(Available data begins)

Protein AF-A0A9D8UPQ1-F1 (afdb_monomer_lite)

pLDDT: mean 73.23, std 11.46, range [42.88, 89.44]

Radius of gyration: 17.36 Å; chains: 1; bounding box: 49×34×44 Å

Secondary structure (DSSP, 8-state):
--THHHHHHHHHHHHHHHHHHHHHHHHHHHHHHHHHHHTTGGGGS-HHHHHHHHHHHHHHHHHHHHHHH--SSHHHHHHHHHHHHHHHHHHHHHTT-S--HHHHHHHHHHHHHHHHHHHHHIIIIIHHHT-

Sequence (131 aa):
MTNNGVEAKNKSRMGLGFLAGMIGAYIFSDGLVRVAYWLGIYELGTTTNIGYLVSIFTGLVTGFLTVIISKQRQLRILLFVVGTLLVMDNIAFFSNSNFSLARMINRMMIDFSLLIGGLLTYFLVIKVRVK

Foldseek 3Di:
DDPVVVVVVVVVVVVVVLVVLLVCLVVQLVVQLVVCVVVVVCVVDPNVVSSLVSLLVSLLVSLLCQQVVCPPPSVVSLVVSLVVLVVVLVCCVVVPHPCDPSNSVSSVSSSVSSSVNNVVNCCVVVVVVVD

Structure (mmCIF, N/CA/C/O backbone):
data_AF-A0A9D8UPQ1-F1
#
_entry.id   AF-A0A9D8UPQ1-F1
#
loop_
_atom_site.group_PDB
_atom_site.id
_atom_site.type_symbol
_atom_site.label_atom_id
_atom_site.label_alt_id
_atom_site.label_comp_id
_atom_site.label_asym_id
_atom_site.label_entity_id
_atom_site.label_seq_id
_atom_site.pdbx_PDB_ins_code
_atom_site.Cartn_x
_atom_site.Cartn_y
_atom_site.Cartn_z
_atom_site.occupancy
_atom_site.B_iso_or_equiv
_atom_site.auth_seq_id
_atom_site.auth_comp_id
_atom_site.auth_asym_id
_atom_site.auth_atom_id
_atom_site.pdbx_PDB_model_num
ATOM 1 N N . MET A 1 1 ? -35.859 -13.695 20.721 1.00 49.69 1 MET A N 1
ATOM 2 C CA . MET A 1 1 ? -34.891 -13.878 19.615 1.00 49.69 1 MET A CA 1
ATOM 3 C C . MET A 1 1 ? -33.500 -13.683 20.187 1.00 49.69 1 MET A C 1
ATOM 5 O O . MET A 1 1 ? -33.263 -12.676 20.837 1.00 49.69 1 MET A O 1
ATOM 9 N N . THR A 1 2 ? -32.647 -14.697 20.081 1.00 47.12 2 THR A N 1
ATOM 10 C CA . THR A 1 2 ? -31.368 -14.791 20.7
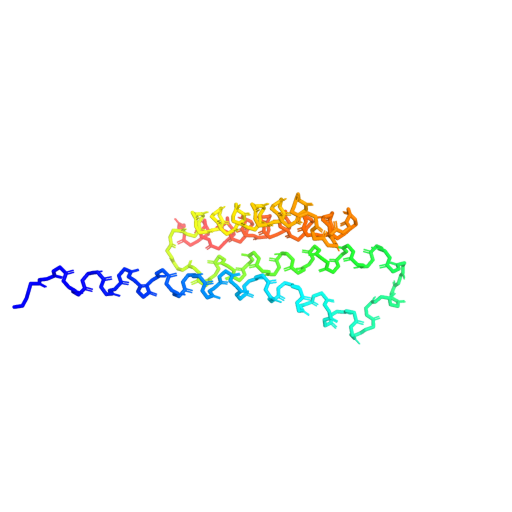96 1.00 47.12 2 THR A CA 1
ATOM 11 C C . THR A 1 2 ? -30.373 -13.728 20.313 1.00 47.12 2 THR A C 1
ATOM 13 O O . THR A 1 2 ? -30.133 -13.584 19.114 1.00 47.12 2 THR A O 1
ATOM 16 N N . ASN A 1 3 ? -29.777 -12.997 21.263 1.00 54.91 3 ASN A N 1
ATOM 17 C CA . ASN A 1 3 ? -28.776 -11.935 21.049 1.00 54.91 3 ASN A CA 1
ATOM 18 C C . ASN A 1 3 ? -27.616 -12.351 20.114 1.00 54.91 3 ASN A C 1
ATOM 20 O O . ASN A 1 3 ? -27.030 -11.528 19.414 1.00 54.91 3 ASN A O 1
ATOM 24 N N . ASN A 1 4 ? -27.346 -13.654 20.028 1.00 54.78 4 ASN A N 1
ATOM 25 C CA . ASN A 1 4 ? -26.265 -14.253 19.246 1.00 54.78 4 ASN A CA 1
ATOM 26 C C . ASN A 1 4 ? -26.382 -13.999 17.728 1.00 54.78 4 ASN A C 1
ATOM 28 O O . ASN A 1 4 ? -25.366 -13.899 17.040 1.00 54.78 4 ASN A O 1
ATOM 32 N N . GLY A 1 5 ? -27.600 -13.867 17.186 1.00 49.88 5 GLY A N 1
ATOM 33 C CA . GLY A 1 5 ? -27.809 -13.647 15.746 1.00 49.88 5 GLY A CA 1
ATOM 34 C C . GLY A 1 5 ? -27.440 -12.234 15.278 1.00 49.88 5 GLY A C 1
ATOM 35 O O . GLY A 1 5 ? -26.960 -12.048 14.159 1.00 49.88 5 GLY A O 1
ATOM 36 N N . VAL A 1 6 ? -27.612 -11.234 16.147 1.00 54.69 6 VAL A N 1
ATOM 37 C CA . VAL A 1 6 ? -27.275 -9.832 15.854 1.00 54.69 6 VAL A CA 1
ATOM 38 C C . VAL A 1 6 ? -25.764 -9.615 15.950 1.00 54.69 6 VAL A C 1
ATOM 40 O O . VAL A 1 6 ? -25.180 -8.961 15.084 1.00 54.69 6 VAL A O 1
ATOM 43 N N . GLU A 1 7 ? -25.106 -10.230 16.935 1.00 52.38 7 GLU A N 1
ATOM 44 C CA . GLU A 1 7 ? -23.646 -10.187 17.067 1.00 52.38 7 GLU A CA 1
ATOM 45 C C . GLU A 1 7 ? -22.926 -10.878 15.902 1.00 52.38 7 GLU A C 1
ATOM 47 O O . GLU A 1 7 ? -21.954 -10.334 15.373 1.00 52.38 7 GLU A O 1
ATOM 52 N N .
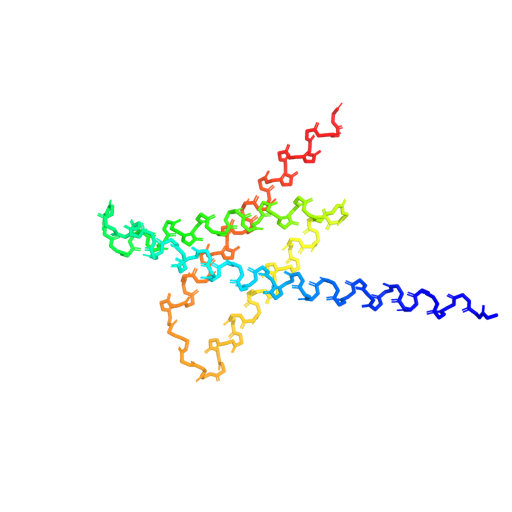 ALA A 1 8 ? -23.416 -12.038 15.452 1.00 53.78 8 ALA A N 1
ATOM 53 C CA . ALA A 1 8 ? -22.863 -12.740 14.294 1.00 53.78 8 ALA A CA 1
ATOM 54 C C . ALA A 1 8 ? -23.029 -11.928 12.997 1.00 53.78 8 ALA A C 1
ATOM 56 O O . ALA A 1 8 ? -22.084 -11.801 12.213 1.00 53.78 8 ALA A O 1
ATOM 57 N N . LYS A 1 9 ? -24.197 -11.302 12.796 1.00 49.81 9 LYS A N 1
ATOM 58 C CA . LYS A 1 9 ? -24.464 -10.434 11.638 1.00 49.81 9 LYS A CA 1
ATOM 59 C C . LYS A 1 9 ? -23.593 -9.173 11.652 1.00 49.81 9 LYS A C 1
ATOM 61 O O . LYS A 1 9 ? -23.073 -8.782 10.609 1.00 49.81 9 LYS A O 1
ATOM 66 N N . ASN A 1 10 ? -23.368 -8.567 12.818 1.00 54.53 10 ASN A N 1
ATOM 67 C CA . ASN A 1 10 ? -22.479 -7.409 12.955 1.00 54.53 10 ASN A CA 1
ATOM 68 C C . ASN A 1 10 ? -20.998 -7.775 12.754 1.00 54.53 10 ASN A C 1
ATOM 70 O O . ASN A 1 10 ? -20.288 -7.045 12.062 1.00 54.53 10 ASN A O 1
ATOM 74 N N . LYS A 1 11 ? -20.539 -8.927 13.263 1.00 52.88 11 LYS A N 1
ATOM 75 C CA . LYS A 1 11 ? -19.178 -9.438 13.007 1.00 52.88 11 LYS A CA 1
ATOM 76 C C . LYS A 1 11 ? -18.950 -9.774 11.528 1.00 52.88 11 LYS A C 1
ATOM 78 O O . LYS A 1 11 ? -17.904 -9.430 10.984 1.00 52.88 11 LYS A O 1
ATOM 83 N N . SER A 1 12 ? -19.936 -10.373 10.858 1.00 56.00 12 SER A N 1
ATOM 84 C CA . SER A 1 12 ? -19.879 -10.673 9.419 1.00 56.00 12 SER A CA 1
ATOM 85 C C . SER A 1 12 ? -19.788 -9.402 8.559 1.00 56.00 12 SER A C 1
ATOM 87 O O . SER A 1 12 ? -18.946 -9.323 7.665 1.00 56.00 12 SER A O 1
ATOM 89 N N . ARG A 1 13 ? -20.571 -8.358 8.875 1.00 57.69 13 ARG A N 1
ATOM 90 C CA . ARG A 1 13 ? -20.522 -7.063 8.164 1.00 57.69 13 ARG A CA 1
ATOM 91 C C . ARG A 1 13 ? -19.199 -6.320 8.370 1.00 57.69 13 ARG A C 1
ATOM 93 O O . ARG A 1 13 ? -18.722 -5.683 7.435 1.00 57.69 13 ARG A O 1
ATOM 100 N N . MET A 1 14 ? -18.584 -6.435 9.551 1.00 58.69 14 MET A N 1
ATOM 101 C CA . MET A 1 14 ? -17.236 -5.904 9.799 1.00 58.69 14 MET A CA 1
ATOM 102 C C . MET A 1 14 ? -16.171 -6.621 8.961 1.00 58.69 14 MET A C 1
ATOM 104 O O . MET A 1 14 ? -15.315 -5.954 8.388 1.00 5
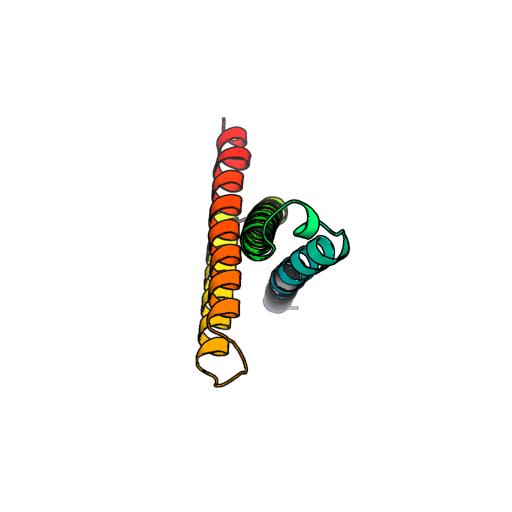8.69 14 MET A O 1
ATOM 108 N N . GLY A 1 15 ? -16.246 -7.951 8.841 1.00 61.03 15 GLY A N 1
ATOM 109 C CA . GLY A 1 15 ? -15.333 -8.727 7.995 1.00 61.03 15 GLY A CA 1
ATOM 110 C C . GLY A 1 15 ? -15.457 -8.380 6.509 1.00 61.03 15 GLY A C 1
ATOM 111 O O . GLY A 1 15 ? -14.447 -8.196 5.838 1.00 61.03 15 GLY A O 1
ATOM 112 N N . LEU A 1 16 ? -16.684 -8.209 6.006 1.00 60.25 16 LEU A N 1
ATOM 113 C CA . LEU A 1 16 ? -16.933 -7.847 4.605 1.00 60.25 16 LEU A CA 1
ATOM 114 C C . LEU A 1 16 ? -16.491 -6.414 4.274 1.00 60.25 16 LEU A C 1
ATOM 116 O O . LEU A 1 16 ? -15.867 -6.191 3.241 1.00 60.25 16 LEU A O 1
ATOM 120 N N . GLY A 1 17 ? -16.765 -5.451 5.161 1.00 59.72 17 GLY A N 1
ATOM 121 C CA . GLY A 1 17 ? -16.293 -4.071 5.001 1.00 59.72 17 GLY A CA 1
ATOM 122 C C . GLY A 1 17 ? -14.768 -3.966 5.064 1.00 59.72 17 GLY A C 1
ATOM 123 O O . GLY A 1 17 ? -14.164 -3.209 4.309 1.00 59.72 17 GLY A O 1
ATOM 124 N N . PHE A 1 18 ? -14.138 -4.780 5.910 1.00 64.94 18 PHE A N 1
ATOM 125 C CA . PHE A 1 18 ? -12.686 -4.888 5.983 1.00 64.94 18 PHE A CA 1
ATOM 126 C C . PHE A 1 18 ? -12.081 -5.472 4.698 1.00 64.94 18 PHE A C 1
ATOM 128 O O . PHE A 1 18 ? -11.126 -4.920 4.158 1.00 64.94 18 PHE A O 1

(Available data ends)

◆ **Directions for this task**
Once the line with "ATOM 28 O O" is found above, print it and every line after it through the line with "ATOM 68 C C", exactly. Pictures stay out.

◆ **Written answer**
ATOM 28 O O . ASN A 1 4 ? -25.366 -13.899 17.040 1.00 54.78 4 ASN A O 1
ATOM 32 N N . GLY A 1 5 ? -27.600 -13.867 17.186 1.00 49.88 5 GLY A N 1
ATOM 33 C CA . GLY A 1 5 ? -27.809 -13.647 15.746 1.00 49.88 5 GLY A CA 1
ATOM 34 C C . GLY A 1 5 ? -27.440 -12.234 15.278 1.00 49.88 5 GLY A C 1
ATOM 35 O O . GLY A 1 5 ? -26.960 -12.048 14.159 1.00 49.88 5 GLY A O 1
ATOM 36 N N . VAL A 1 6 ? -27.612 -11.234 16.147 1.00 54.69 6 VAL A N 1
ATOM 37 C CA . VAL A 1 6 ? -27.275 -9.832 15.854 1.00 54.69 6 VAL A CA 1
ATOM 38 C C . VAL A 1 6 ? -25.764 -9.615 15.950 1.00 54.69 6 VAL A C 1
ATOM 40 O O . VAL A 1 6 ? -25.180 -8.961 15.084 1.00 54.69 6 VAL A O 1
ATOM 43 N N . GLU A 1 7 ? -25.106 -10.230 16.935 1.00 52.38 7 GLU A N 1
ATOM 44 C CA . GLU A 1 7 ? -23.646 -10.187 17.067 1.00 52.38 7 GLU A CA 1
ATOM 45 C C . GLU A 1 7 ? -22.926 -10.878 15.902 1.00 52.38 7 GLU A C 1
ATOM 47 O O . GLU A 1 7 ? -21.954 -10.334 15.373 1.00 52.38 7 GLU A O 1
ATOM 52 N N .
 ALA A 1 8 ? -23.416 -12.038 15.452 1.00 53.78 8 ALA A N 1
ATOM 53 C CA . ALA A 1 8 ? -22.863 -12.740 14.294 1.00 53.78 8 ALA A CA 1
ATOM 54 C C . ALA A 1 8 ? -23.029 -11.928 12.997 1.00 53.78 8 ALA A C 1
ATOM 56 O O . ALA A 1 8 ? -22.084 -11.801 12.213 1.00 53.78 8 ALA A O 1
ATOM 57 N N . LYS A 1 9 ? -24.197 -11.302 12.796 1.00 49.81 9 LYS A N 1
ATOM 58 C CA . LYS A 1 9 ? -24.464 -10.434 11.638 1.00 49.81 9 LYS A CA 1
ATOM 59 C C . LYS A 1 9 ? -23.593 -9.173 11.652 1.00 49.81 9 LYS A C 1
ATOM 61 O O . LYS A 1 9 ? -23.073 -8.782 10.609 1.00 49.81 9 LYS A O 1
ATOM 66 N N . ASN A 1 10 ? -23.368 -8.567 12.818 1.00 54.53 10 ASN A N 1
ATOM 67 C CA . ASN A 1 10 ? -22.479 -7.409 12.955 1.00 54.53 10 ASN A CA 1
ATOM 68 C C . ASN A 1 10 ? -20.998 -7.775 12.754 1.00 54.53 10 ASN A C 1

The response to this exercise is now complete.